**Data extract:**
*** Block opens ***
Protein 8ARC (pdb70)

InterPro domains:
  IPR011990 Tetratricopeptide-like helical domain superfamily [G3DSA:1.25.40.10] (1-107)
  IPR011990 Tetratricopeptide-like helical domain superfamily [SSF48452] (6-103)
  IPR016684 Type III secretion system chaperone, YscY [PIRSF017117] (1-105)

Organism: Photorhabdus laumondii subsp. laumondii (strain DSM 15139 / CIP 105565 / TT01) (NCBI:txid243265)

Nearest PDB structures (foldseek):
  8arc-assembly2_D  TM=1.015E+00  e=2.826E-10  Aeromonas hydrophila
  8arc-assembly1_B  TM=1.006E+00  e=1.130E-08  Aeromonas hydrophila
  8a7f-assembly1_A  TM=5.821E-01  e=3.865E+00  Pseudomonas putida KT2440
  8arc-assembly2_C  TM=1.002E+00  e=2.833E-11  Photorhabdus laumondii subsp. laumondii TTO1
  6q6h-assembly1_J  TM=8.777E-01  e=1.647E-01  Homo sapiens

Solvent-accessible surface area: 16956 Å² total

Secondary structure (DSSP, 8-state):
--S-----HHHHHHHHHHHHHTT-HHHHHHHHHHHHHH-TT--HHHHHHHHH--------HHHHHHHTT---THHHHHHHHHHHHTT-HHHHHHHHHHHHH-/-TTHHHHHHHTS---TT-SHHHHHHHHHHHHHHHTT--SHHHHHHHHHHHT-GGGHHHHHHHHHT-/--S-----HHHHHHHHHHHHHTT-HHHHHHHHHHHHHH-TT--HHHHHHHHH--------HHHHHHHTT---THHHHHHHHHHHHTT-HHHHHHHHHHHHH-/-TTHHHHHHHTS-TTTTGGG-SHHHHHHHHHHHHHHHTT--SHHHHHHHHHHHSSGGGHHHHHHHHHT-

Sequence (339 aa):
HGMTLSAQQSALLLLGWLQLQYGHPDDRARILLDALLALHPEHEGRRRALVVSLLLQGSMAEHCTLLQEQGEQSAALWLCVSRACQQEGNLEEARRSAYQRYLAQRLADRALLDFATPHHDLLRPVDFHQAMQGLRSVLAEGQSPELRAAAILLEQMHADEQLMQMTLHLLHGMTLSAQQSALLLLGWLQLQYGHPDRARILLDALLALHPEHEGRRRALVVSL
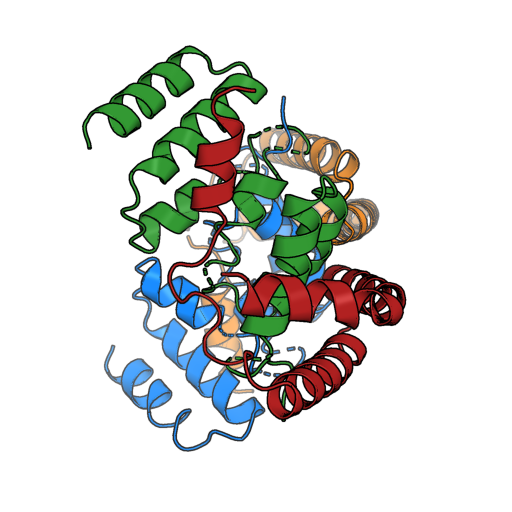LLQGSMAEHCTLLQEQGEQSAALWLCVSRACQQEGNLEEARSAYQRYLAQRLADRALLDFATPHRGFHDLLRPVDFHQAMQGLRSVLAEGQSPELRAAAILLEQMHADEQLMQMTLHLL

Radius of gyration: 20.37 Å; Cα contacts (8 Å, |Δi|>4): 481; chains: 4; bounding box: 60×39×58 Å

Structure (mmCIF, N/CA/C/O backbone):
data_8ARC
#
_entry.id   8ARC
#
_cell.length_a   90.590
_cell.length_b   34.220
_cell.length_c   99.600
_cell.angle_alpha   90.000
_cell.angle_beta   101.810
_cell.angle_gamma   90.000
#
_symmetry.space_group_name_H-M   'C 1 2 1'
#
loop_
_entity.id
_entity.type
_entity.pdbx_description
1 polymer 'Type III secretion protein SctY'
2 polymer AscX
3 non-polymer 'BROMIDE ION'
4 water water
#
loop_
_atom_site.group_PDB
_atom_site.id
_atom_site.type_symbol
_atom_site.label_atom_id
_atom_site.label_alt_id
_atom_site.label_comp_id
_atom_site.label_asym_id
_atom_site.label_entity_id
_atom_site.label_seq_id
_atom_site.pdbx_PDB_ins_code
_atom_site.Cartn_x
_atom_site.Cartn_y
_atom_site.Cartn_z
_atom_site.occupancy
_atom_site.B_iso_or_equiv
_atom_site.auth_seq_id
_atom_site.auth_comp_id
_atom_site.auth_asym_id
_atom_site.auth_atom_id
_atom_site.pdbx_PDB_model_num
ATOM 1 N N . HIS A 1 8 ? -2.54396 -3.95039 15.27172 1.000 93.77667 -1 HIS A N 1
ATOM 2 C CA . HIS A 1 8 ? -1.73963 -4.34107 14.11941 1.000 100.41741 -1 HIS A CA 1
ATOM 3 C C . HIS A 1 8 ? -0.33831 -3.74345 14.18983 1.000 100.57706 -1 HIS A C 1
ATOM 4 O O . HIS A 1 8 ? -0.17431 -2.52504 14.25509 1.000 97.78726 -1 HIS A O 1
ATOM 11 N N . GLY A 1 9 ? 0.66239 -4.60451 14.17648 1.000 113.43750 0 GLY A N 1
ATOM 12 C CA . GLY A 1 9 ? 2.04280 -4.17326 14.20731 1.000 97.02810 0 GLY A CA 1
ATOM 13 C C . GLY A 1 9 ? 2.72756 -4.56676 15.50459 1.000 88.97425 0 GLY A C 1
ATOM 14 O O . GLY A 1 9 ? 2.09140 -4.73733 16.55388 1.000 83.82920 0 GLY A O 1
ATOM 15 N N . MET A 1 10 ? 4.05090 -4.71216 15.43224 1.000 67.13324 1 MET A N 1
ATOM 16 C CA . MET A 1 10 ? 4.86255 -5.08254 16.59121 1.000 73.72127 1 MET A CA 1
ATOM 17 C C . MET A 1 10 ? 4.99478 -3.86214 17.49925 1.000 80.65338 1 MET A C 1
ATOM 18 O O . MET A 1 10 ? 6.03030 -3.19463 17.56471 1.000 75.92154 1 MET A O 1
ATOM 23 N N . THR A 1 11 ? 3.91191 -3.56913 18.21499 1.000 56.25787 2 THR A N 1
ATOM 24 C CA . THR A 1 11 ? 3.85883 -2.39600 19.07492 1.000 58.40987 2 THR A CA 1
ATOM 25 C C . THR A 1 11 ? 2.80346 -2.62222 20.14644 1.000 61.14605 2 THR A C 1
ATOM 26 O O . THR A 1 11 ? 1.91600 -3.46681 20.00275 1.000 64.46234 2 THR A O 1
ATOM 30 N N . LEU A 1 12 ? 2.91512 -1.85478 21.22596 1.000 48.33665 3 LEU A N 1
ATOM 31 C CA . LEU A 1 12 ? 2.01635 -1.95932 22.36480 1.000 56.27586 3 LEU A CA 1
ATOM 32 C C . LEU A 1 12 ? 1.24299 -0.65979 22.53237 1.000 56.43166 3 LEU A C 1
ATOM 33 O O . LEU A 1 12 ? 1.80935 0.43047 22.40468 1.000 47.63725 3 LEU A O 1
ATOM 38 N N . SER A 1 13 ? -0.05202 -0.77879 22.81543 1.000 51.39893 4 SER A N 1
ATOM 39 C CA . SER A 1 13 ? -0.84313 0.39104 23.15969 1.000 54.79075 4 SER A CA 1
ATOM 40 C C . SER A 1 13 ? -0.38970 0.95567 24.50607 1.000 52.99452 4 SER A C 1
ATOM 41 O O . SER A 1 13 ? 0.38416 0.33905 25.24437 1.000 56.27559 4 SER A O 1
ATOM 44 N N . ALA A 1 14 ? -0.89126 2.14507 24.82503 1.000 60.40682 5 ALA A N 1
ATOM 45 C CA . ALA A 1 14 ? -0.53697 2.82622 26.06778 1.000 49.63821 5 ALA A CA 1
ATOM 46 C C . ALA A 1 14 ? -0.89437 1.99636 27.29817 1.000 66.52874 5 ALA A C 1
ATOM 47 O O . ALA A 1 14 ? -0.19185 2.04108 28.30836 1.000 69.10635 5 ALA A O 1
ATOM 60 N N . GLN A 1 16 ? -1.24000 -1.41604 27.22328 1.000 53.70556 7 GLN A N 1
ATOM 61 C CA . GLN A 1 16 ? -0.43500 -2.63186 27.16659 1.000 54.57312 7 GLN A CA 1
ATOM 62 C C . GLN A 1 16 ? 0.98606 -2.36021 27.65711 1.000 55.60237 7 GLN A C 1
ATOM 63 O O . GLN A 1 16 ? 1.60690 -3.21758 28.28628 1.000 52.19217 7 GLN A O 1
ATOM 69 N N . GLN A 1 17 ? 1.50130 -1.16429 27.35552 1.000 48.34828 8 GLN A N 1
ATOM 70 C CA . GLN A 1 17 ? 2.81009 -0.77439 27.87235 1.000 56.68846 8 GLN A CA 1
ATOM 71 C C . GLN A 1 17 ? 2.78568 -0.64782 29.39009 1.000 51.70773 8 GLN A C 1
ATOM 72 O O . GLN A 1 17 ? 3.73188 -1.06331 30.06948 1.000 51.50083 8 GLN A O 1
ATOM 78 N N . SER A 1 18 ? 1.71302 -0.07293 29.93824 1.000 54.14365 9 SER A N 1
ATOM 79 C CA . SER A 1 18 ? 1.58746 0.02657 31.38803 1.000 51.28114 9 SER A CA 1
ATOM 80 C C . SER A 1 18 ? 1.45607 -1.35060 32.02547 1.000 52.74829 9 SER A C 1
ATOM 81 O O . SER A 1 18 ? 2.02534 -1.60155 33.09352 1.000 46.66804 9 SER A O 1
ATOM 84 N N . ALA A 1 19 ? 0.70603 -2.25326 31.38880 1.000 47.78607 10 ALA A N 1
ATOM 85 C CA . ALA A 1 19 ? 0.56414 -3.60512 31.92047 1.000 52.05980 10 ALA A CA 1
ATOM 86 C C . ALA A 1 19 ? 1.91224 -4.31208 31.98344 1.000 50.94645 10 ALA A C 1
ATOM 87 O O . ALA A 1 19 ? 2.25989 -4.91982 33.00287 1.000 44.72278 10 ALA A O 1
ATOM 89 N N . LEU A 1 20 ? 2.69311 -4.23239 30.90194 1.000 42.27032 11 LEU A N 1
ATOM 90 C CA . LEU A 1 20 ? 4.01378 -4.85442 30.88995 1.000 39.69440 11 LEU A CA 1
ATOM 91 C C . LEU A 1 20 ? 4.93992 -4.20541 31.91094 1.000 47.26558 11 LEU A C 1
ATOM 92 O O . LEU A 1 20 ? 5.71407 -4.89539 32.58435 1.000 44.96796 11 LEU A O 1
ATOM 97 N N . LEU A 1 21 ? 4.87920 -2.87718 32.03452 1.000 45.54759 12 LEU A N 1
ATOM 98 C CA . LEU A 1 21 ? 5.65955 -2.19228 33.06005 1.000 39.05815 12 LEU A CA 1
ATOM 99 C C . LEU A 1 21 ? 5.27040 -2.66407 34.45403 1.000 37.47055 12 LEU A C 1
ATOM 100 O O . LEU A 1 21 ? 6.13041 -2.83294 35.32613 1.000 49.78240 12 LEU A O 1
ATOM 105 N N . LEU A 1 22 ? 3.97567 -2.88607 34.67802 1.000 41.66611 13 LEU A N 1
ATOM 106 C CA . LEU A 1 22 ? 3.51299 -3.36540 35.97425 1.000 44.53234 13 LEU A CA 1
ATOM 107 C C . LEU A 1 22 ? 3.98150 -4.79328 36.23623 1.000 36.54904 13 LEU A C 1
ATOM 108 O O . LEU A 1 22 ? 4.35800 -5.12984 37.36477 1.000 40.25009 13 LEU A O 1
ATOM 113 N N . LEU A 1 23 ? 3.95559 -5.64838 35.20799 1.000 54.92891 14 LEU A N 1
ATOM 114 C CA . LEU A 1 23 ? 4.45627 -7.01337 35.35737 1.000 44.35705 14 LEU A CA 1
ATOM 115 C C . LEU A 1 23 ? 5.92311 -7.02775 35.76888 1.000 41.76045 14 LEU A C 1
ATOM 116 O O . LEU A 1 23 ? 6.32592 -7.81196 36.63614 1.000 39.32805 14 LEU A O 1
ATOM 121 N N . GLY A 1 24 ? 6.73891 -6.17210 35.15148 1.000 39.20521 15 GLY A N 1
ATOM 122 C CA . GLY A 1 24 ? 8.14340 -6.11445 35.51880 1.000 43.45341 15 
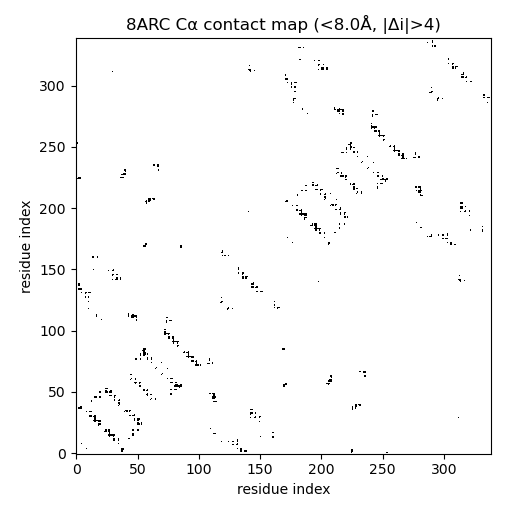GLY A CA 1
ATOM 123 C C . GLY A 1 24 ? 8.35860 -5.49783 36.88645 1.000 46.10980 15 GLY A C 1
ATOM 124 O O . GLY A 1 24 ? 9.21099 -5.95095 37.65533 1.000 41.71537 15 GLY A O 1
ATOM 125 N N . TRP A 1 25 ? 7.58904 -4.45744 37.21134 1.000 38.99649 16 TRP A N 1
ATOM 126 C CA . TRP A 1 25 ? 7.72735 -3.82000 38.51544 1.000 49.26974 16 TRP A CA 1
ATOM 127 C C . TRP A 1 25 ? 7.34804 -4.76795 39.64591 1.000 46.07246 16 TRP A C 1
ATOM 128 O O . TRP A 1 25 ? 7.93855 -4.70671 40.73056 1.000 46.52975 16 TRP A O 1
ATOM 139 N N . LEU A 1 26 ? 6.37234 -5.65045 39.41387 1.000 45.33870 17 LEU A N 1
ATOM 140 C CA . LEU A 1 26 ? 5.98903 -6.61452 40.44047 1.000 51.34650 17 LEU A CA 1
ATOM 141 C C . LEU A 1 26 ? 7.10114 -7.62291 40.69480 1.000 50.73263 17 LEU A C 1
ATOM 142 O O . LEU A 1 26 ? 7.36293 -7.98860 41.84719 1.000 38.27585 17 LEU A O 1
ATOM 147 N N . GLN A 1 27 ? 7.75613 -8.09461 39.63155 1.000 41.95317 18 GLN A N 1
ATOM 148 C CA . GLN A 1 27 ? 8.89018 -8.99412 39.80564 1.000 37.41690 18 GLN A CA 1
ATOM 149 C C . GLN A 1 27 ? 10.01149 -8.31104 40.57735 1.000 37.40684 18 GLN A C 1
ATOM 150 O O . GLN A 1 27 ? 10.62530 -8.91621 41.46329 1.000 48.54871 18 GLN A O 1
ATOM 156 N N . LEU A 1 28 ? 10.29849 -7.05031 40.24322 1.000 40.40103 19 LEU A N 1
ATOM 157 C CA . LEU A 1 28 ? 11.31654 -6.29950 40.97040 1.000 39.98979 19 LEU A CA 1
ATOM 158 C C . LEU A 1 28 ? 10.93408 -6.12234 42.43332 1.000 37.14404 19 LEU A C 1
ATOM 159 O O . LEU A 1 28 ? 11.77749 -6.27236 43.32538 1.000 40.23239 19 LEU A O 1
ATOM 164 N N . GLN A 1 29 ? 9.66550 -5.79582 42.69536 1.000 40.42224 20 GLN A N 1
ATOM 165 C CA . GLN A 1 29 ? 9.20369 -5.60616 44.06660 1.000 38.16562 20 GLN A CA 1
ATOM 166 C C . GLN A 1 29 ? 9.41742 -6.86185 44.90280 1.000 36.31076 20 GLN A C 1
ATOM 167 O O . GLN A 1 29 ? 9.83433 -6.78058 46.06374 1.000 42.83115 20 GLN A O 1
ATOM 173 N N . TYR A 1 30 ? 9.15362 -8.03539 44.32365 1.000 41.63246 21 TYR A N 1
ATOM 174 C CA . TYR A 1 30 ? 9.24870 -9.30325 45.03684 1.000 47.09738 21 TYR A CA 1
ATOM 175 C C . TYR A 1 30 ? 10.61700 -9.96140 44.90675 1.000 52.60480 21 TYR A C 1
ATOM 176 O O . TYR A 1 30 ? 10.72291 -11.18975 45.02330 1.000 51.14341 21 TYR A O 1
ATOM 185 N N . GLY A 1 31 ? 11.66724 -9.18042 44.67235 1.000 44.51131 22 GLY A N 1
ATOM 186 C CA . GLY A 1 31 ? 13.01376 -9.71692 44.70949 1.000 36.44320 22 GLY A CA 1
ATOM 187 C C . GLY A 1 31 ? 13.36061 -10.66558 43.58582 1.000 43.76070 22 GLY A C 1
ATOM 188 O O . GLY A 1 31 ? 14.16653 -11.57890 43.78527 1.000 45.36715 22 GLY A O 1
ATOM 189 N N . HIS A 1 32 ? 12.77846 -10.47423 42.40188 1.000 41.75029 23 HIS A N 1
ATOM 190 C CA . HIS A 1 32 ? 13.12334 -11.24528 41.20921 1.000 49.41332 23 HIS A CA 1
ATOM 191 C C . HIS A 1 32 ? 13.61509 -10.28702 40.12744 1.000 49.06939 23 HIS A C 1
ATOM 192 O O . HIS A 1 32 ? 12.94136 -10.08649 39.10701 1.000 45.93189 23 HIS A O 1
ATOM 199 N N . PRO A 1 33 ? 14.79191 -9.68048 40.31730 1.000 50.54190 24 PRO A N 1
ATOM 200 C CA . PRO A 1 33 ? 15.26273 -8.69454 39.33178 1.000 50.88657 24 PRO A CA 1
ATOM 201 C C . PRO A 1 33 ? 15.61582 -9.30892 37.99117 1.000 47.66807 24 PRO A C 1
ATOM 202 O O . PRO A 1 33 ? 15.55660 -8.61230 36.97020 1.000 48.54184 24 PRO A O 1
ATOM 206 N N . ASP A 1 34 ? 15.99276 -10.58834 37.96093 1.000 44.14500 25 ASP A N 1
ATOM 207 C CA A ASP A 1 34 ? 16.27574 -11.23461 36.68419 0.302 53.72273 25 ASP A CA 1
ATOM 208 C CA B ASP A 1 34 ? 16.27291 -11.24475 36.68856 0.698 53.81811 25 ASP A CA 1
ATOM 209 C C . ASP A 1 34 ? 15.00389 -11.39741 35.86094 1.000 59.47364 25 ASP A C 1
ATOM 210 O O . ASP A 1 34 ? 15.03168 -11.25123 34.63350 1.000 44.96367 25 ASP A O 1
ATOM 219 N N . ARG A 1 35 ? 13.87933 -11.69135 36.51824 1.000 53.34867 26 ARG A N 1
ATOM 220 C CA . ARG A 1 35 ? 12.61136 -11.79782 35.80533 1.000 46.78581 26 ARG A CA 1
ATOM 221 C C . ARG A 1 35 ? 12.10481 -10.42336 35.38819 1.000 45.23719 26 ARG A C 1
ATOM 222 O O . ARG A 1 35 ? 11.53871 -10.26672 34.30005 1.000 47.84772 26 ARG A O 1
ATOM 230 N N . ALA A 1 36 ? 12.29470 -9.41693 36.24555 1.000 33.17911 27 ALA A N 1
ATOM 231 C CA . ALA A 1 36 ? 11.91306 -8.05320 35.89497 1.000 35.24109 27 ALA A CA 1
ATOM 232 C C . ALA A 1 36 ? 12.69244 -7.56536 34.68108 1.000 45.70043 27 ALA A C 1
ATOM 233 O O . ALA A 1 36 ? 12.12211 -6.97872 33.75455 1.000 45.66335 27 ALA A O 1
ATOM 235 N N . ARG A 1 37 ? 14.00640 -7.80006 34.67738 1.000 42.00806 28 ARG A N 1
ATOM 236 C CA . ARG A 1 37 ? 14.84597 -7.38104 33.56032 1.000 43.82895 28 ARG A CA 1
ATOM 237 C C . ARG A 1 37 ? 14.35848 -7.98019 32.24669 1.000 48.56382 28 ARG A C 1
ATOM 238 O O . ARG A 1 37 ? 14.39513 -7.31846 31.20247 1.000 39.89541 28 ARG A O 1
ATOM 246 N N . ILE A 1 38 ? 13.89425 -9.23145 32.28094 1.000 37.21398 29 ILE A N 1
ATOM 247 C CA . ILE A 1 38 ? 13.38310 -9.87676 31.07384 1.000 42.76244 29 ILE A CA 1
ATOM 248 C C . ILE A 1 38 ? 12.16860 -9.12621 30.53955 1.000 49.67090 29 ILE A C 1
ATOM 249 O O . ILE A 1 38 ? 12.08075 -8.82109 29.34423 1.000 49.78827 29 ILE A O 1
ATOM 254 N N . LEU A 1 39 ? 11.21258 -8.81599 31.41857 1.000 43.17361 30 LEU A N 1
ATOM 255 C CA . LEU A 1 39 ? 10.00543 -8.12258 30.97978 1.000 32.47003 30 LEU A CA 1
ATOM 256 C C . LEU A 1 39 ? 10.30205 -6.67871 30.59448 1.000 32.59494 30 LEU A C 1
ATOM 257 O O . LEU A 1 39 ? 9.69094 -6.14032 29.66499 1.000 29.12752 30 LEU A O 1
ATOM 262 N N . LEU A 1 40 ? 11.22854 -6.03179 31.30212 1.000 42.81934 31 LEU A N 1
ATOM 263 C CA . LEU A 1 40 ? 11.52704 -4.63234 31.02075 1.000 42.04411 31 LEU A CA 1
ATOM 264 C C . LEU A 1 40 ? 12.36605 -4.46291 29.76075 1.000 41.81970 31 LEU A C 1
ATOM 265 O O . LEU A 1 40 ? 12.22073 -3.45448 29.06045 1.000 39.11838 31 LEU A O 1
ATOM 270 N N . ASP A 1 41 ? 13.24305 -5.42384 29.45682 1.000 46.34337 32 ASP A N 1
ATOM 271 C CA . ASP A 1 41 ? 13.97569 -5.37737 28.19471 1.000 53.59039 32 ASP A CA 1
ATOM 272 C C . ASP A 1 41 ? 13.03103 -5.49637 27.00574 1.000 39.19128 32 ASP A C 1
ATOM 273 O O . ASP A 1 41 ? 13.22264 -4.82940 25.98242 1.000 42.42786 32 ASP A O 1
ATOM 278 N N . ALA A 1 42 ? 12.00497 -6.34328 27.12185 1.000 37.36737 33 ALA A N 1
ATOM 279 C CA . ALA A 1 42 ? 11.02417 -6.46970 26.04884 1.000 40.50710 33 ALA A CA 1
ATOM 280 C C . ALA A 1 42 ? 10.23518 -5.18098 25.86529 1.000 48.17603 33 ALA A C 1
*** Block closes ***
**The task:** When a line in the data contains the string "Aeromonas", copy that line.

**Exercise result:**
  8arc-assembly2_D  TM=1.015E+00  e=2.826E-10  Aeromonas hydrophila
  8arc-assembly1_B  TM=1.006E+00  e=1.130E-08  Aeromonas hydrophila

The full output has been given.